De Boeren hebben overwonnen! Zoo kon men weer zingen. Bij de eerste verkiezing onder de grondwet, die Transvaal krachtens het verdrag van Vereeniging verleend is, heeft het Volk, de partij der oude bevolking, 37 (of 36), van de 69 zetels van de Wetgevende Vergadering veroverd.

Het dankt de overwinning wel ten deele aan de hulp van de nationalisten en voor een nog geringer deel aan de stemmen der arbeiderspartij in enkele districten, d.w.z. aan Engelschen, maar toch grootendeels aan eigen kracht.

En welk een overwinning reeds, dat zoovele Engelschen samen ter stembus trokken met de Boeren tegen de progressieven, die zich de Engelsche partij bij uitnemendheid noemden en de voorstanders waren van de politiek, die den oorlog had gebracht en na den oorlog 's lands bestuur geleid had.

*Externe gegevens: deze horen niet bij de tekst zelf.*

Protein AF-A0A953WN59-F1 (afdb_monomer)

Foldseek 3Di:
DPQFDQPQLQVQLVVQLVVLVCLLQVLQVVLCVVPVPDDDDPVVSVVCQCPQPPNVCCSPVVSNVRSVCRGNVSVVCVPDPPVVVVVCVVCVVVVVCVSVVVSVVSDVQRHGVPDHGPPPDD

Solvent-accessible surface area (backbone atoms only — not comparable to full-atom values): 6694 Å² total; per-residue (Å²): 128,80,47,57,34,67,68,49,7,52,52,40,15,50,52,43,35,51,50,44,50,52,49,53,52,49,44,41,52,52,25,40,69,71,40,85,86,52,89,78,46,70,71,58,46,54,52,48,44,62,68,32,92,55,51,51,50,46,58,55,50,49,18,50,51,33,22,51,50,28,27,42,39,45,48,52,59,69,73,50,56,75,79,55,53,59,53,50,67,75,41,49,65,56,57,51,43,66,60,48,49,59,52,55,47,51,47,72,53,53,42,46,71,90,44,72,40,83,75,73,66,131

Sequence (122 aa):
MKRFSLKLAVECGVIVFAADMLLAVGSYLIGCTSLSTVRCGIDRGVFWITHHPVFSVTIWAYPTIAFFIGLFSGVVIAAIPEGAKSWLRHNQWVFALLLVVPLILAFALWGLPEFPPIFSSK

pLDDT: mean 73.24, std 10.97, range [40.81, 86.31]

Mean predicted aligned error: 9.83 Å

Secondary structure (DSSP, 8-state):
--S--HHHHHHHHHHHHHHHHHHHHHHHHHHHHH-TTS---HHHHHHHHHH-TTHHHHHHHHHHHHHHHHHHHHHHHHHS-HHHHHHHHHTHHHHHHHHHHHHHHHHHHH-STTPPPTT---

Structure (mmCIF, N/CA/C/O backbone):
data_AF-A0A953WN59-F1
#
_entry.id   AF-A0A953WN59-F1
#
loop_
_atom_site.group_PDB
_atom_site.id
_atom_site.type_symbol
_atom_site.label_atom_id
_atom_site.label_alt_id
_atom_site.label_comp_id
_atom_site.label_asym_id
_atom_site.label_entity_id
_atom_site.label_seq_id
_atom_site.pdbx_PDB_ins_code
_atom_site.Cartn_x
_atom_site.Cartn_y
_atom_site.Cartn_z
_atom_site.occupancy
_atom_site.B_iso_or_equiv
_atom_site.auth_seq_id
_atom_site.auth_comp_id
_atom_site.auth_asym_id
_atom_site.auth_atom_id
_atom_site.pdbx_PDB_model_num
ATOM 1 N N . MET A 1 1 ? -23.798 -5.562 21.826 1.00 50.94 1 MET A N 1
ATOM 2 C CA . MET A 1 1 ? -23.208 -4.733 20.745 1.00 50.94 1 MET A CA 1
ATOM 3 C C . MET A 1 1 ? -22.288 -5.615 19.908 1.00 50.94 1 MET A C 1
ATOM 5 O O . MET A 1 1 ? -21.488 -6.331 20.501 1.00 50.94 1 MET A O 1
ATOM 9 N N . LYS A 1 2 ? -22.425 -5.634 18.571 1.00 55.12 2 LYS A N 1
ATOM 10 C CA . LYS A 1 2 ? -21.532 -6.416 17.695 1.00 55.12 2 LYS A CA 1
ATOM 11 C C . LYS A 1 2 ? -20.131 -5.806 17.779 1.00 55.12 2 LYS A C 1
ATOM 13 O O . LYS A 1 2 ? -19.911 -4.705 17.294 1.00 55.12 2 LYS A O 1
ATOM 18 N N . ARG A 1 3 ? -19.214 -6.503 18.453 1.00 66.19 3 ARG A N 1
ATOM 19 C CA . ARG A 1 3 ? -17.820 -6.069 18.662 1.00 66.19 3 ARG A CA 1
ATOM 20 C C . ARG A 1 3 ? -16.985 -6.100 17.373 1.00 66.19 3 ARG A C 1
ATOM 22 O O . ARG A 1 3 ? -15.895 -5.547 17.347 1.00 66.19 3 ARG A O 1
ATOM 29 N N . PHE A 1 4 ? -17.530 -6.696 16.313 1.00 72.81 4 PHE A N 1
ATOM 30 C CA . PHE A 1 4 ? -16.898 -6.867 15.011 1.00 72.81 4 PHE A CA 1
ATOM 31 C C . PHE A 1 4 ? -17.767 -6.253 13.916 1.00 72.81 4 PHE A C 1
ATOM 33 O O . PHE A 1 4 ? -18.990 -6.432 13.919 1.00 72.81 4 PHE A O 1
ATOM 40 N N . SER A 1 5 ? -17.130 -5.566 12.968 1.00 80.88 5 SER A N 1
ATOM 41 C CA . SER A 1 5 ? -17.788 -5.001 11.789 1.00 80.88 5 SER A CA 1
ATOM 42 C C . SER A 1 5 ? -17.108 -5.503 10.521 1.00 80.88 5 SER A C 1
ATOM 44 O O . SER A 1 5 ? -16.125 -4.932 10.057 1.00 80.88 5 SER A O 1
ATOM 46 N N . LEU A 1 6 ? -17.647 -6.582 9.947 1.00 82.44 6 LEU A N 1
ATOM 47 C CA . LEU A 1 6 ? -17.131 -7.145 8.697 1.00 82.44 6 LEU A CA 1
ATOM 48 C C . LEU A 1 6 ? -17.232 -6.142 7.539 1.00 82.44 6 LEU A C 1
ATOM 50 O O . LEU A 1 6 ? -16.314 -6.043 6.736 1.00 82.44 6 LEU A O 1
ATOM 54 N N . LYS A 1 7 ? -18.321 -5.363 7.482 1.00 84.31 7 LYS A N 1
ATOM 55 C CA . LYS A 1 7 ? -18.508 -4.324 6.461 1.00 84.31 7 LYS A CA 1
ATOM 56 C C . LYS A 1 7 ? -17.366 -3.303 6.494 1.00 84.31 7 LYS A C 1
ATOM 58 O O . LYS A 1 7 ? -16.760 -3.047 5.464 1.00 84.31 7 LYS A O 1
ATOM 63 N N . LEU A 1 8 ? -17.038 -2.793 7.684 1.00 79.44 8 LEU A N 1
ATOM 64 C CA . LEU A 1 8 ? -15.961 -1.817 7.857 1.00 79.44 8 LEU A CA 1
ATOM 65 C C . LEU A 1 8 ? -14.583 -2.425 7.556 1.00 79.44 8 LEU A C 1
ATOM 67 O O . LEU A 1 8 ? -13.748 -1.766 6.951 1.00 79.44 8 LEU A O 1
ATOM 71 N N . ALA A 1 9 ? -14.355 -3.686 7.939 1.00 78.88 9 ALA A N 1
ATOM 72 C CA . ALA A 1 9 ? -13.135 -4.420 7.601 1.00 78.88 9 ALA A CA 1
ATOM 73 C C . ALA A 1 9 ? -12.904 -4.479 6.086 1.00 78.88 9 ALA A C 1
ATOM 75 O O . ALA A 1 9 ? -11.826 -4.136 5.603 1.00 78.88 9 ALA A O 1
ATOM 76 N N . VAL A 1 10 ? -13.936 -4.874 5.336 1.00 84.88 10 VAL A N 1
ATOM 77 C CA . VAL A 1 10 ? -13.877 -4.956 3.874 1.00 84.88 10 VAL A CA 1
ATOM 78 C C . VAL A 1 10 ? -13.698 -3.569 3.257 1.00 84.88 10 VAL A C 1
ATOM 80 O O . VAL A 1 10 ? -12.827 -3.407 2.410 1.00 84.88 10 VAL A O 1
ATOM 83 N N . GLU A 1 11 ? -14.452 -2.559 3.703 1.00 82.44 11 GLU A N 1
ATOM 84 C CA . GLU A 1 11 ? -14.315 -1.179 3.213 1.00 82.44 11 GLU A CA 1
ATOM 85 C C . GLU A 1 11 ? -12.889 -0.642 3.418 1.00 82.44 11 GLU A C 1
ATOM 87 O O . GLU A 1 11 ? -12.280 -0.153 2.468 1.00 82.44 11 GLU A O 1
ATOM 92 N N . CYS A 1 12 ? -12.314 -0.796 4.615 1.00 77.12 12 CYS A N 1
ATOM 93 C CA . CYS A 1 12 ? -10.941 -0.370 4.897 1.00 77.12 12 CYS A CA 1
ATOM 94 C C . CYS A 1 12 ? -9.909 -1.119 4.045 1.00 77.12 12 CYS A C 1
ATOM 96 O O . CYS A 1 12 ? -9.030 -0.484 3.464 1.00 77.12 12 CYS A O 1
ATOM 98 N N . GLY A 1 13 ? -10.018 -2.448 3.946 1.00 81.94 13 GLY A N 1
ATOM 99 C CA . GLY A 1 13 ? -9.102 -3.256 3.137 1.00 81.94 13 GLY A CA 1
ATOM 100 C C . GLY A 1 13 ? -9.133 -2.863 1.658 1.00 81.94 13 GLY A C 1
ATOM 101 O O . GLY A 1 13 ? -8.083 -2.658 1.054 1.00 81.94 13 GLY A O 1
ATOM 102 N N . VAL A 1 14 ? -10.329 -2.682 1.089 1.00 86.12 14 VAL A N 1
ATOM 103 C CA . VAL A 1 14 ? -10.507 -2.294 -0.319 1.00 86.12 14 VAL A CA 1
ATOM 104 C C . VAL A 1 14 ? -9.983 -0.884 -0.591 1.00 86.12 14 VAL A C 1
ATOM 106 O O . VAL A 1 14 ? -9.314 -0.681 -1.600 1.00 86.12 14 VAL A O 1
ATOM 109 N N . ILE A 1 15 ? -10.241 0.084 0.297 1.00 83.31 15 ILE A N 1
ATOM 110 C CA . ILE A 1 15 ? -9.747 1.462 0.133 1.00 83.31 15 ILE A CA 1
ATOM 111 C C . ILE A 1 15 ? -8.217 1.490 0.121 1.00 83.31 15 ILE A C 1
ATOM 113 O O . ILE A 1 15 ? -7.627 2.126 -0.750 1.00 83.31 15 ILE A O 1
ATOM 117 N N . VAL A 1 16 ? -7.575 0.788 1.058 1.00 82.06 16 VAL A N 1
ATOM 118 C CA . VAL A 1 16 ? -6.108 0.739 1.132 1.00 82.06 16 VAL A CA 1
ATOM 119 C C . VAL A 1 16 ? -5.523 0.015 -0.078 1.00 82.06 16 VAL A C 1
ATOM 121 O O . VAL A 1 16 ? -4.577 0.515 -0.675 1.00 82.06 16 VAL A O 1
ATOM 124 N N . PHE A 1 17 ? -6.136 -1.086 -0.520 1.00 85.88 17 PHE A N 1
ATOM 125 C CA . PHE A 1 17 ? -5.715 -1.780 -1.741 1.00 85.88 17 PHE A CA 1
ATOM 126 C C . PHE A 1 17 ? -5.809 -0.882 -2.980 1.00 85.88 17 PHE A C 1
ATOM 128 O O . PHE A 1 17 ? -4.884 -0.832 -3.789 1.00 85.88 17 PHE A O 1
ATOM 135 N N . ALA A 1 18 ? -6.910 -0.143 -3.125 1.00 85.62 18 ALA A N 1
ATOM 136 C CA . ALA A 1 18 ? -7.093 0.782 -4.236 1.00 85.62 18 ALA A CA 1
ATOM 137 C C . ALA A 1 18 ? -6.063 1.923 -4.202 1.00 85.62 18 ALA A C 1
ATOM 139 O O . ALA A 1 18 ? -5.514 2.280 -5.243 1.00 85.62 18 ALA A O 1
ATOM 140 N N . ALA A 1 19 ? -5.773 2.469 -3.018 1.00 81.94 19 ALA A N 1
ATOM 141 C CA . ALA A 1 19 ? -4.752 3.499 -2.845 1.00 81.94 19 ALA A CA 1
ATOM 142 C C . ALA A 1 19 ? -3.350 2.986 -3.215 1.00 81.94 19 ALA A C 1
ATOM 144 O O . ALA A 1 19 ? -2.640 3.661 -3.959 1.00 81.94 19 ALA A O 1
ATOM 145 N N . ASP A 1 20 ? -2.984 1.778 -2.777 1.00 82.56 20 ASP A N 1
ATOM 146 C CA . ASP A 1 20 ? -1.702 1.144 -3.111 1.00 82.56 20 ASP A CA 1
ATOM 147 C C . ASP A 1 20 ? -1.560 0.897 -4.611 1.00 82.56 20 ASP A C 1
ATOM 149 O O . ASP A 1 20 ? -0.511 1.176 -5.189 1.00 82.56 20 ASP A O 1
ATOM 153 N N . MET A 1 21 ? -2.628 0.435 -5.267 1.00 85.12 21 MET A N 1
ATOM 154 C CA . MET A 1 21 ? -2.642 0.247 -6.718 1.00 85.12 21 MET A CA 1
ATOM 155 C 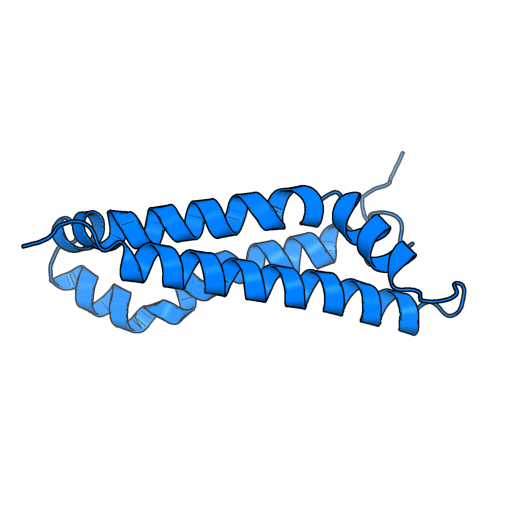C . MET A 1 21 ? -2.489 1.568 -7.468 1.00 85.12 21 MET A C 1
ATOM 157 O O . MET A 1 21 ? -1.696 1.651 -8.406 1.00 85.12 21 MET A O 1
ATOM 161 N N . LEU A 1 22 ? -3.203 2.617 -7.051 1.00 86.31 22 LEU A N 1
ATOM 162 C CA . LEU A 1 22 ? -3.077 3.945 -7.653 1.00 86.31 22 LEU A CA 1
ATOM 163 C C . LEU A 1 22 ? -1.667 4.516 -7.477 1.00 86.31 22 LEU A C 1
ATOM 165 O O . LEU A 1 22 ? -1.125 5.088 -8.420 1.00 86.31 22 LEU A O 1
ATOM 169 N N . LEU A 1 23 ? -1.054 4.327 -6.308 1.00 82.38 23 LEU A N 1
ATOM 170 C CA . LEU A 1 23 ? 0.321 4.749 -6.045 1.00 82.38 23 LEU A CA 1
ATOM 171 C C . LEU A 1 23 ? 1.332 3.958 -6.881 1.00 82.38 23 LEU A C 1
ATOM 173 O O . LEU A 1 23 ? 2.206 4.563 -7.498 1.00 82.38 23 LEU A O 1
ATOM 177 N N . ALA A 1 24 ? 1.198 2.633 -6.957 1.00 83.50 24 ALA A N 1
ATOM 178 C CA . ALA A 1 24 ? 2.090 1.777 -7.735 1.00 83.50 24 ALA A CA 1
ATOM 179 C C . ALA A 1 24 ? 2.020 2.097 -9.238 1.00 83.50 24 ALA A C 1
ATOM 181 O O . ALA A 1 24 ? 3.048 2.272 -9.896 1.00 83.50 24 ALA A O 1
ATOM 182 N N . VAL A 1 25 ? 0.806 2.243 -9.779 1.00 85.44 25 VAL A N 1
ATOM 183 C CA . VAL A 1 25 ? 0.587 2.605 -11.186 1.00 85.44 25 VAL A CA 1
ATOM 184 C C . VAL A 1 25 ? 1.034 4.040 -11.458 1.00 85.44 25 VAL A C 1
ATOM 186 O O . VAL A 1 25 ? 1.734 4.280 -12.439 1.00 85.44 25 VAL A O 1
ATOM 189 N N . GLY A 1 26 ? 0.687 4.992 -10.589 1.00 83.44 26 GLY A N 1
ATOM 190 C CA . GLY A 1 26 ? 1.109 6.387 -10.712 1.00 83.44 26 GLY A CA 1
ATOM 191 C C . GLY A 1 26 ? 2.631 6.526 -10.703 1.00 83.44 26 GLY A C 1
ATOM 192 O O . GLY A 1 26 ? 3.192 7.205 -11.559 1.00 83.44 26 GLY A O 1
ATOM 193 N N . SER A 1 27 ? 3.304 5.803 -9.808 1.00 79.00 27 SER A N 1
ATOM 194 C CA . SER A 1 27 ? 4.763 5.699 -9.751 1.00 79.00 27 SER A CA 1
ATOM 195 C C . SER A 1 27 ? 5.354 5.185 -11.062 1.00 79.00 27 SER A C 1
ATOM 197 O O . SER A 1 27 ? 6.280 5.787 -11.607 1.00 79.00 27 SER A O 1
ATOM 199 N N . TYR A 1 28 ? 4.804 4.090 -11.594 1.00 81.94 28 TYR A N 1
ATOM 200 C CA . TYR A 1 28 ? 5.253 3.536 -12.867 1.00 81.94 28 TYR A CA 1
ATOM 201 C C . TYR A 1 28 ? 5.082 4.540 -14.015 1.00 81.94 28 TYR A C 1
ATOM 203 O O . TYR A 1 28 ? 6.017 4.752 -14.784 1.00 81.94 28 TYR A O 1
ATOM 211 N N . LEU A 1 29 ? 3.922 5.196 -14.112 1.00 81.62 29 LEU A N 1
ATOM 212 C CA . LEU A 1 29 ? 3.644 6.178 -15.162 1.00 81.62 29 LEU A CA 1
ATOM 213 C C . LEU A 1 29 ? 4.566 7.396 -15.069 1.00 81.62 29 LEU A C 1
ATOM 215 O O . LEU A 1 29 ? 5.105 7.825 -16.087 1.00 81.62 29 LEU A O 1
ATOM 219 N N . ILE A 1 30 ? 4.787 7.933 -13.867 1.00 81.19 30 ILE A N 1
ATOM 220 C CA . ILE A 1 30 ? 5.689 9.073 -13.652 1.00 81.19 30 ILE A CA 1
ATOM 221 C C . ILE A 1 30 ? 7.121 8.688 -14.008 1.00 81.19 30 ILE A C 1
ATOM 223 O O . ILE A 1 30 ? 7.780 9.414 -14.747 1.00 81.19 30 ILE A O 1
ATOM 227 N N . GLY A 1 31 ? 7.604 7.539 -13.537 1.00 76.06 31 GLY A N 1
ATOM 228 C CA . GLY A 1 31 ? 8.959 7.094 -13.844 1.00 76.06 31 GLY A CA 1
ATOM 229 C C . GLY A 1 31 ? 9.151 6.822 -15.329 1.00 76.06 31 GLY A C 1
ATOM 230 O O . GLY A 1 31 ? 10.126 7.280 -15.911 1.00 76.06 31 GLY A O 1
ATOM 231 N N . CYS A 1 32 ? 8.176 6.176 -15.968 1.00 77.62 32 CYS A N 1
ATOM 232 C CA . CYS A 1 32 ? 8.247 5.859 -17.388 1.00 77.62 32 CYS A CA 1
ATOM 233 C C . CYS A 1 32 ? 8.145 7.096 -18.297 1.00 77.62 32 CYS A C 1
ATOM 235 O O . CYS A 1 32 ? 8.787 7.152 -19.339 1.00 77.62 32 CYS A O 1
ATOM 237 N N . THR A 1 33 ? 7.366 8.111 -17.913 1.00 78.00 33 THR A N 1
ATOM 238 C CA . THR A 1 33 ? 7.284 9.375 -18.671 1.00 78.00 33 THR A CA 1
ATOM 239 C C . THR A 1 33 ? 8.485 10.284 -18.431 1.00 78.00 33 THR A C 1
ATOM 241 O O . THR A 1 33 ? 8.877 11.026 -19.329 1.00 78.00 33 THR A O 1
ATOM 244 N N . SER A 1 34 ? 9.082 10.216 -17.240 1.00 74.31 34 SER A N 1
ATOM 245 C CA . SER A 1 34 ? 10.246 11.029 -16.872 1.00 74.31 34 SER A CA 1
ATOM 246 C C . SER A 1 34 ? 11.552 10.462 -17.433 1.00 74.31 34 SER A C 1
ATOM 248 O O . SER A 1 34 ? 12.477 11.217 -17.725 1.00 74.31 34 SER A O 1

Duizenden Engelschen hadden, toen 't telaat was, den tijd van Paul Kruger, de Republiek leeren betreuren. Dit waren de Boeren, op wie zij zoo gescholden, tegen wie zij gevochten hadden, wie zij zouden leeren hoe een land bestuurd moest worden! En nu verwachten zij het heil voor het land nog alleen van de voormannen der Boeren. Men had 't aanvankelijk in Engeland niet gedacht, dat 't zoo gaan zou. Het aantal kiezers, niet dat der bevolking, werd tot grondslag gekozen voor de verdeeling der districten, omdat de Engelsche bevolking, waarin percentsgewijs het aantal kiezers aanmerkelijk hooger was dan bij de Boeren, daardoor in het voordeel zou komen. De voorzitter van de commissie, die in Zuid-Afrika is geweest om voor de

grondwetten van de nieuwe koloniën gegevens te verzamelen, had gezegd: de Engelschen, wanneer zij samengaan, zullen de meerderheid krijgen. En voor dat samengaan heeft men zijn best gedaan.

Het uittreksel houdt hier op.